*Input for this task*.
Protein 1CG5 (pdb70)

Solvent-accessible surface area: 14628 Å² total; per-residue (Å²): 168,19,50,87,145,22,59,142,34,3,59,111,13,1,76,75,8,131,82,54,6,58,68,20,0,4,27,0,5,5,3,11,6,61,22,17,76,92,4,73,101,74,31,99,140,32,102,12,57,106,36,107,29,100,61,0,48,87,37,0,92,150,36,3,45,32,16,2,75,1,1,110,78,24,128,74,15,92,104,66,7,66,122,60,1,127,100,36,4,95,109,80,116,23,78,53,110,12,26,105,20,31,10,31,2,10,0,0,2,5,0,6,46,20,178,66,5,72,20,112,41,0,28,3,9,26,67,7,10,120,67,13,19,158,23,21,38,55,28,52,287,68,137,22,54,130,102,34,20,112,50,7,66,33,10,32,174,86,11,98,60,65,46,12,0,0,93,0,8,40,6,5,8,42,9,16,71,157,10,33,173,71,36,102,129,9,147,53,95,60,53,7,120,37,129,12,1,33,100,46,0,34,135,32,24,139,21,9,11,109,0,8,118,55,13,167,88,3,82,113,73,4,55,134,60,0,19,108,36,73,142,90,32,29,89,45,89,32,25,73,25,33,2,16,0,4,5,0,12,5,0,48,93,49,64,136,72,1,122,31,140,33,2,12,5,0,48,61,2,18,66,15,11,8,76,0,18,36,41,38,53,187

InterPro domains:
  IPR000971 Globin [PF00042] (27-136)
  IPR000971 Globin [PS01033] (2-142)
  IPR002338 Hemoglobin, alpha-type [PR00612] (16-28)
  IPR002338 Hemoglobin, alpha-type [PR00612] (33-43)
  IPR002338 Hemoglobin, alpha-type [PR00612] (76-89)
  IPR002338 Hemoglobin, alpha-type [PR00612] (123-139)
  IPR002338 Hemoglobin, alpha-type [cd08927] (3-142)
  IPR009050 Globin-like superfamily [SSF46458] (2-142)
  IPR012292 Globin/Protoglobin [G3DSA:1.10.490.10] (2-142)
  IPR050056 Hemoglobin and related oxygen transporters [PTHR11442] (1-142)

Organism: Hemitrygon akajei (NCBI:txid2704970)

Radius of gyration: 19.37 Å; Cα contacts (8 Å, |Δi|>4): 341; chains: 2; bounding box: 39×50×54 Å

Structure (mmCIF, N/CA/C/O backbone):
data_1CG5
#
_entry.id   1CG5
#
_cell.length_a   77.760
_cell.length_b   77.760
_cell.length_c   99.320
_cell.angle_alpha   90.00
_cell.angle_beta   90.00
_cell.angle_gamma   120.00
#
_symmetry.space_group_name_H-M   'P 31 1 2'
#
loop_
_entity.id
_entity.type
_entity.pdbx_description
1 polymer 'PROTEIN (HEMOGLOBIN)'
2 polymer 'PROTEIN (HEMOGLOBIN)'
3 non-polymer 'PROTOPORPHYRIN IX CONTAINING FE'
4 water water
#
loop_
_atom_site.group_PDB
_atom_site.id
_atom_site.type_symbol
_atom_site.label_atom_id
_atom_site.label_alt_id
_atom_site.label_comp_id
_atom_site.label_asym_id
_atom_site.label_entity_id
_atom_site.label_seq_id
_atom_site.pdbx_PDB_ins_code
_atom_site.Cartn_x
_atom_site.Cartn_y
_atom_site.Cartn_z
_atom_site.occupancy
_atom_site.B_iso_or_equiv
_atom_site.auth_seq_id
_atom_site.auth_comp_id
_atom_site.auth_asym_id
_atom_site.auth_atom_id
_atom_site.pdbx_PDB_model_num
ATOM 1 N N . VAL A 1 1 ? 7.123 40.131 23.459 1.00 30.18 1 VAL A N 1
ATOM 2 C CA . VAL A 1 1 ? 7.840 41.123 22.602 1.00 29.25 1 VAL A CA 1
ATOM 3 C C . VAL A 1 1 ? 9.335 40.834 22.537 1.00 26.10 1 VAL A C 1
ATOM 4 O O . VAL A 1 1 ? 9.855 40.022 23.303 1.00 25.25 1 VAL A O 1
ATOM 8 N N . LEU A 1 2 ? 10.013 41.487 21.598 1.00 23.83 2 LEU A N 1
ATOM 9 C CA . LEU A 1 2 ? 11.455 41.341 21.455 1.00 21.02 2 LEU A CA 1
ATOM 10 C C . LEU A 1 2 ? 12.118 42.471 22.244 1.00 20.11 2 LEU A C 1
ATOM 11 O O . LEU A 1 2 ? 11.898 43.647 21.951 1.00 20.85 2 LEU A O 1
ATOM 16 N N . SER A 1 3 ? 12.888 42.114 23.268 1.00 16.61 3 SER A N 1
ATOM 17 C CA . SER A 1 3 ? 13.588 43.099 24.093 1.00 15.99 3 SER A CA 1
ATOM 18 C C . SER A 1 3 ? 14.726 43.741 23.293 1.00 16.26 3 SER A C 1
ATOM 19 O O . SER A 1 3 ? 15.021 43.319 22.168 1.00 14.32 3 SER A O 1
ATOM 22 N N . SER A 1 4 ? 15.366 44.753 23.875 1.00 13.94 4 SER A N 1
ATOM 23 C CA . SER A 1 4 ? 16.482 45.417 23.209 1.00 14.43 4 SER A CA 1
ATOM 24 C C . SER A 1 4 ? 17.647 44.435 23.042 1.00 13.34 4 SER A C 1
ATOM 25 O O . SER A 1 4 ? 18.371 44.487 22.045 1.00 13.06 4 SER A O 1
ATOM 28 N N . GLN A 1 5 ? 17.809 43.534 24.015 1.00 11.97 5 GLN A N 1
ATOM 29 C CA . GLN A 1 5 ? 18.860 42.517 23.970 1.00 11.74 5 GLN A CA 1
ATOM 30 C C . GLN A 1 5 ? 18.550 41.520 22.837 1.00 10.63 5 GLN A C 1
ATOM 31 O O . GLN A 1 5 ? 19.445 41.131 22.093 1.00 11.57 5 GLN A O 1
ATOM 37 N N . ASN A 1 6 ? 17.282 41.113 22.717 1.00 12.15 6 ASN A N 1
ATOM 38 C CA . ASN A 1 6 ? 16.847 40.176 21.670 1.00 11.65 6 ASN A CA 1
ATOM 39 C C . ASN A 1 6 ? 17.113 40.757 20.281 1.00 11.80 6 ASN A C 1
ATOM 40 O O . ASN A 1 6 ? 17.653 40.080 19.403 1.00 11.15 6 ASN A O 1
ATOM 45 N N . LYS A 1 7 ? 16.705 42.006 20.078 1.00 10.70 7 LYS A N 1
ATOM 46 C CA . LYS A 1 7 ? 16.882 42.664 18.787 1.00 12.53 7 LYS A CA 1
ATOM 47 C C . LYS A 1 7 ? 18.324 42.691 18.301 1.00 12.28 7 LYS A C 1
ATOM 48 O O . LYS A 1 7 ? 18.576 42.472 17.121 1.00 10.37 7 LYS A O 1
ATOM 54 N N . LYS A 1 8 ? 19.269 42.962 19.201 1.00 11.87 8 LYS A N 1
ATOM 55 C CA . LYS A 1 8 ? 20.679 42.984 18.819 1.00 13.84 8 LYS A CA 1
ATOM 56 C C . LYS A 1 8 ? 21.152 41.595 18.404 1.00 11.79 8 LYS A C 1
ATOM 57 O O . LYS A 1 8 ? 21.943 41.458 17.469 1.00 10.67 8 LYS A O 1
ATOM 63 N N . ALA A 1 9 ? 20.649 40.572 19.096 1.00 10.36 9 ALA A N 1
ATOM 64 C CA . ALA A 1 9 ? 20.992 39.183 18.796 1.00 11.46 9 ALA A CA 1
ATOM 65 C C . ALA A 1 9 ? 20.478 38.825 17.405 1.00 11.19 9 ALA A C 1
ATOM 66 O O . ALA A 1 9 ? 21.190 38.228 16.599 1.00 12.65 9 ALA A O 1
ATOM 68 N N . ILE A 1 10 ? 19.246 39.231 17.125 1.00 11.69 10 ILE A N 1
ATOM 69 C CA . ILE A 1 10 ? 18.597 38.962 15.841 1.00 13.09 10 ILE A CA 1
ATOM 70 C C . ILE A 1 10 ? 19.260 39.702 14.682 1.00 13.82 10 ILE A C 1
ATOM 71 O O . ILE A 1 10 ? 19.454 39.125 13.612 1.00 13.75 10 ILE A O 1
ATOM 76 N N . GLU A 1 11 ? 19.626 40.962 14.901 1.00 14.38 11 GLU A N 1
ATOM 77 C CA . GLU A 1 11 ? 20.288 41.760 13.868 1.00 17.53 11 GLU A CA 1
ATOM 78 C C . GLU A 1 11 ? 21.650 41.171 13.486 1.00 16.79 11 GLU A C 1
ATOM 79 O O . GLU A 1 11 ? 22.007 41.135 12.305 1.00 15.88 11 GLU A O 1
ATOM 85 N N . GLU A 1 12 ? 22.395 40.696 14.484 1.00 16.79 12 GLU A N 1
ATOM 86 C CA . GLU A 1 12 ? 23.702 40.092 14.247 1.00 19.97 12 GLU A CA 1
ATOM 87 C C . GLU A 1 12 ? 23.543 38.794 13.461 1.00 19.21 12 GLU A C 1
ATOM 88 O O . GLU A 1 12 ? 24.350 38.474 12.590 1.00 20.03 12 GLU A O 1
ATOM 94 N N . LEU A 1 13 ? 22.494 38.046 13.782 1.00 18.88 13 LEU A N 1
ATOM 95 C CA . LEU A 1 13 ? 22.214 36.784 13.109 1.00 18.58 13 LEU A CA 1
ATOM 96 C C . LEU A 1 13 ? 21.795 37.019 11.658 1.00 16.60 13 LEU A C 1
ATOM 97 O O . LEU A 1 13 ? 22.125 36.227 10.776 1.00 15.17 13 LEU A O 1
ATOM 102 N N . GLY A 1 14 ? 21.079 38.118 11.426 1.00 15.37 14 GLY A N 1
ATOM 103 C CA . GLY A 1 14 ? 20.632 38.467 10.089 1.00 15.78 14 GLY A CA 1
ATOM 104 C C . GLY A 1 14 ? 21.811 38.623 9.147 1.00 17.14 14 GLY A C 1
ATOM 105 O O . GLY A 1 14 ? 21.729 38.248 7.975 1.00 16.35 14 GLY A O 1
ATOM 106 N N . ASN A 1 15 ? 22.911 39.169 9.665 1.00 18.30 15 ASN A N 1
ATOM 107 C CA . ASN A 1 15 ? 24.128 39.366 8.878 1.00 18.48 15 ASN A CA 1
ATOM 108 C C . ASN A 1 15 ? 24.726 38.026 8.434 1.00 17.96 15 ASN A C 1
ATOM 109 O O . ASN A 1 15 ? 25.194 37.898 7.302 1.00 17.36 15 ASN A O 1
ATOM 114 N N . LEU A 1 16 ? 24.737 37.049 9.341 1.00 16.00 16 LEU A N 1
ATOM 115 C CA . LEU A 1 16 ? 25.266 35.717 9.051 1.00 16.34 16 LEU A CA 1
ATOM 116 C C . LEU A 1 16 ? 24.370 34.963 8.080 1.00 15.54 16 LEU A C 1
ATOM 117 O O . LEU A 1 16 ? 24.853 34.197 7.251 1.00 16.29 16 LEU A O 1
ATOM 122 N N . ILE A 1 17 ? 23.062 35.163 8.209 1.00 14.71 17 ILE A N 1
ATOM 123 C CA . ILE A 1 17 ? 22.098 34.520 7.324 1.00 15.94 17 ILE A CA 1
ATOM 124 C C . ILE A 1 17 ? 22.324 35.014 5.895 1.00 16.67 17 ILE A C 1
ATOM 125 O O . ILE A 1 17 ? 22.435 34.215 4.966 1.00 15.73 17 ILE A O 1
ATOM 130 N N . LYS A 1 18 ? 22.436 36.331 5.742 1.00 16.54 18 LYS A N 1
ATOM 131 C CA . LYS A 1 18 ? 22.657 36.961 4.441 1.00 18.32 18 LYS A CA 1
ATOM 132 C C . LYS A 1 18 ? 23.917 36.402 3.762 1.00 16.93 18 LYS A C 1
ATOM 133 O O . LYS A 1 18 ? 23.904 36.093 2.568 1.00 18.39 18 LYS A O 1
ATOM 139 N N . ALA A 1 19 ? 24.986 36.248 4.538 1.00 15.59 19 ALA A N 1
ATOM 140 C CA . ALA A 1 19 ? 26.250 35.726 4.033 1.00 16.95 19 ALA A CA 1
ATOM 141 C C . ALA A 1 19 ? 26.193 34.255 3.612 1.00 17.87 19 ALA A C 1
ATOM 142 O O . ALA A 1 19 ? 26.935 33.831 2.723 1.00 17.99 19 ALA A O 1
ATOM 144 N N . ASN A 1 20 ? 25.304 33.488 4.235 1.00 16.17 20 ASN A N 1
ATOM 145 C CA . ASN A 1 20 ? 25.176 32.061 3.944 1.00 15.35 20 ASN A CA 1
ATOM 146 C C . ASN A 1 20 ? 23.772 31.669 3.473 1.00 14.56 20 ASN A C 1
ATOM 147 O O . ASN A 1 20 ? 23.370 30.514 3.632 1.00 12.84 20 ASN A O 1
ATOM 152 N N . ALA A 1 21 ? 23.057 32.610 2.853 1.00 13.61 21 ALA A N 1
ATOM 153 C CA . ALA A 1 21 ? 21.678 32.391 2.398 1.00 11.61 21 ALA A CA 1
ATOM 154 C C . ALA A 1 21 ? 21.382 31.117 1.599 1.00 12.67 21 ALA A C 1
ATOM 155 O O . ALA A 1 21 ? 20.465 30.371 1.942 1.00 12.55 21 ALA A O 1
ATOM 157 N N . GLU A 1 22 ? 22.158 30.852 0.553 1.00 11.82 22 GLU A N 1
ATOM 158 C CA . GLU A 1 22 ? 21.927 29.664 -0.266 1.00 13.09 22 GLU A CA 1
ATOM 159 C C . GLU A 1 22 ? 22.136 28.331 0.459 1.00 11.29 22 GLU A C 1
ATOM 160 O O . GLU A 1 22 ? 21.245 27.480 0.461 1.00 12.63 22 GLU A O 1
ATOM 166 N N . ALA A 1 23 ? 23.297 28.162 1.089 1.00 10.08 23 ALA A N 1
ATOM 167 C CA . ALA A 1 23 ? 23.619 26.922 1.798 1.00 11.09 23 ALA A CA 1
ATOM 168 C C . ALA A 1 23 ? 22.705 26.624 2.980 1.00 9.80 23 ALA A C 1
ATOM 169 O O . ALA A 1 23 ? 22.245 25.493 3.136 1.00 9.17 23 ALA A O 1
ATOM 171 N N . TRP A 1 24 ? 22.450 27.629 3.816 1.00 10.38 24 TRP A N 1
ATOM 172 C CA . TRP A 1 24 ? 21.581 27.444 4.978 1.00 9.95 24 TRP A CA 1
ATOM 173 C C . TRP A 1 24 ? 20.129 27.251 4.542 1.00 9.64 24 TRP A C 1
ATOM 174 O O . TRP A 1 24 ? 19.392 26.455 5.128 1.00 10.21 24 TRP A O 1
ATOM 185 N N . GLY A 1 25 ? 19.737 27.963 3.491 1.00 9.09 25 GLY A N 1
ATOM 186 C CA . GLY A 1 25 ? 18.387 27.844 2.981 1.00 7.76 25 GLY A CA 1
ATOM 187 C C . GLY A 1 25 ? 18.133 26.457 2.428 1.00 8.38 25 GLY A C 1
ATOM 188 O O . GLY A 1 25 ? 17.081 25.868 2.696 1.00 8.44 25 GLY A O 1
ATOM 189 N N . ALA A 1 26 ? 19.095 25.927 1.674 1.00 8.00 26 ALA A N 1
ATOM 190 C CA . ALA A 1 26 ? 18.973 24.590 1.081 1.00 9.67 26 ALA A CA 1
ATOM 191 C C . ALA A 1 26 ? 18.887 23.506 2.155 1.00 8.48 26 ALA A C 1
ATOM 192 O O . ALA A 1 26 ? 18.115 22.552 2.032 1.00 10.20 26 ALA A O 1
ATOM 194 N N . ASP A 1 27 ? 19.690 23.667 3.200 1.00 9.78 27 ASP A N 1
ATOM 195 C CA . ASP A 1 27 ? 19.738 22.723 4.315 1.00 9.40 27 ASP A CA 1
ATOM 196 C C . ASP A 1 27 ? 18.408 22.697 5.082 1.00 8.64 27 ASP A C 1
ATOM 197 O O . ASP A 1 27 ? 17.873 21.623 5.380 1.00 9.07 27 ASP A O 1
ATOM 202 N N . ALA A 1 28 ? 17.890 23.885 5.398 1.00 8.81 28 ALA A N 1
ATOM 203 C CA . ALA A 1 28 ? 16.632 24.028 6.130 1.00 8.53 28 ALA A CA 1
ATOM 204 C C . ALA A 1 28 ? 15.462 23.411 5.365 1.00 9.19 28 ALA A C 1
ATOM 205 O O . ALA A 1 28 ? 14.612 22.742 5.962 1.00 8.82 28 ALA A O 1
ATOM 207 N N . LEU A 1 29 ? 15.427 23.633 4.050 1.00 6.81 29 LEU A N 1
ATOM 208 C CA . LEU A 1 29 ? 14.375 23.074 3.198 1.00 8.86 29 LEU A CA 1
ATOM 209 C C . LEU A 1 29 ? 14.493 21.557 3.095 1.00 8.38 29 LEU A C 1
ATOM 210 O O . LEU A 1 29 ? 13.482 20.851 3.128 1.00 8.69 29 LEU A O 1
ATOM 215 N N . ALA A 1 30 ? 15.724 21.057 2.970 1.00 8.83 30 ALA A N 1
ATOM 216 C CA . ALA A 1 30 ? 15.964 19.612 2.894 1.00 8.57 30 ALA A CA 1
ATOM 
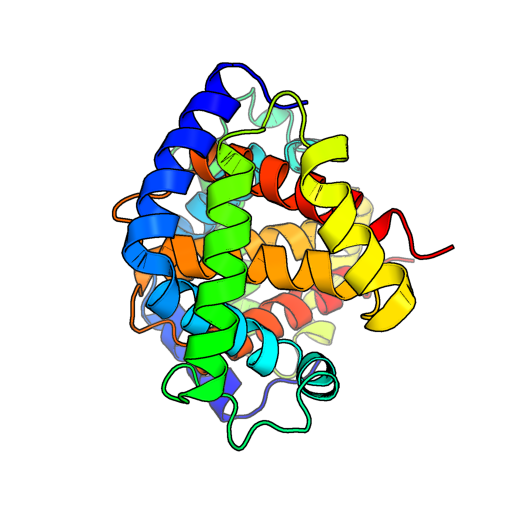217 C C . ALA A 1 30 ? 15.448 18.926 4.167 1.00 8.25 30 ALA A C 1
ATOM 218 O O . ALA A 1 30 ? 14.888 17.829 4.106 1.00 9.70 30 ALA A O 1
ATOM 220 N N . ARG A 1 31 ? 15.625 19.586 5.313 1.00 8.01 31 ARG A N 1
ATOM 221 C CA . ARG A 1 31 ? 15.153 19.050 6.591 1.00 8.36 31 ARG A CA 1
ATOM 222 C C . ARG A 1 31 ? 13.627 19.037 6.635 1.00 8.20 31 ARG A C 1
ATOM 223 O O . ARG A 1 31 ? 13.022 18.037 7.016 1.00 8.29 31 ARG A O 1
ATOM 231 N N . LEU A 1 32 ? 13.016 20.131 6.186 1.00 8.74 32 LEU A N 1
ATOM 232 C CA . LEU A 1 32 ? 11.557 20.245 6.141 1.00 8.29 32 LEU A CA 1
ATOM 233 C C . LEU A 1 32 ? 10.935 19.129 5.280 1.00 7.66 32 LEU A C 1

*Required work*. Begin with the line above that has "ATOM 105 O O" and continue through the line that has "ATOM 107 C CA", setting each one down exactly. Stop there.

*Task answer*.
ATOM 105 O O . GLY A 1 14 ? 21.729 38.248 7.975 1.00 16.35 14 GLY A O 1
ATOM 106 N N . ASN A 1 15 ? 22.911 39.169 9.665 1.00 18.30 15 ASN A N 1
ATOM 107 C CA . ASN A 1 15 ? 24.128 39.366 8.878 1.00 18.48 15 ASN A CA 1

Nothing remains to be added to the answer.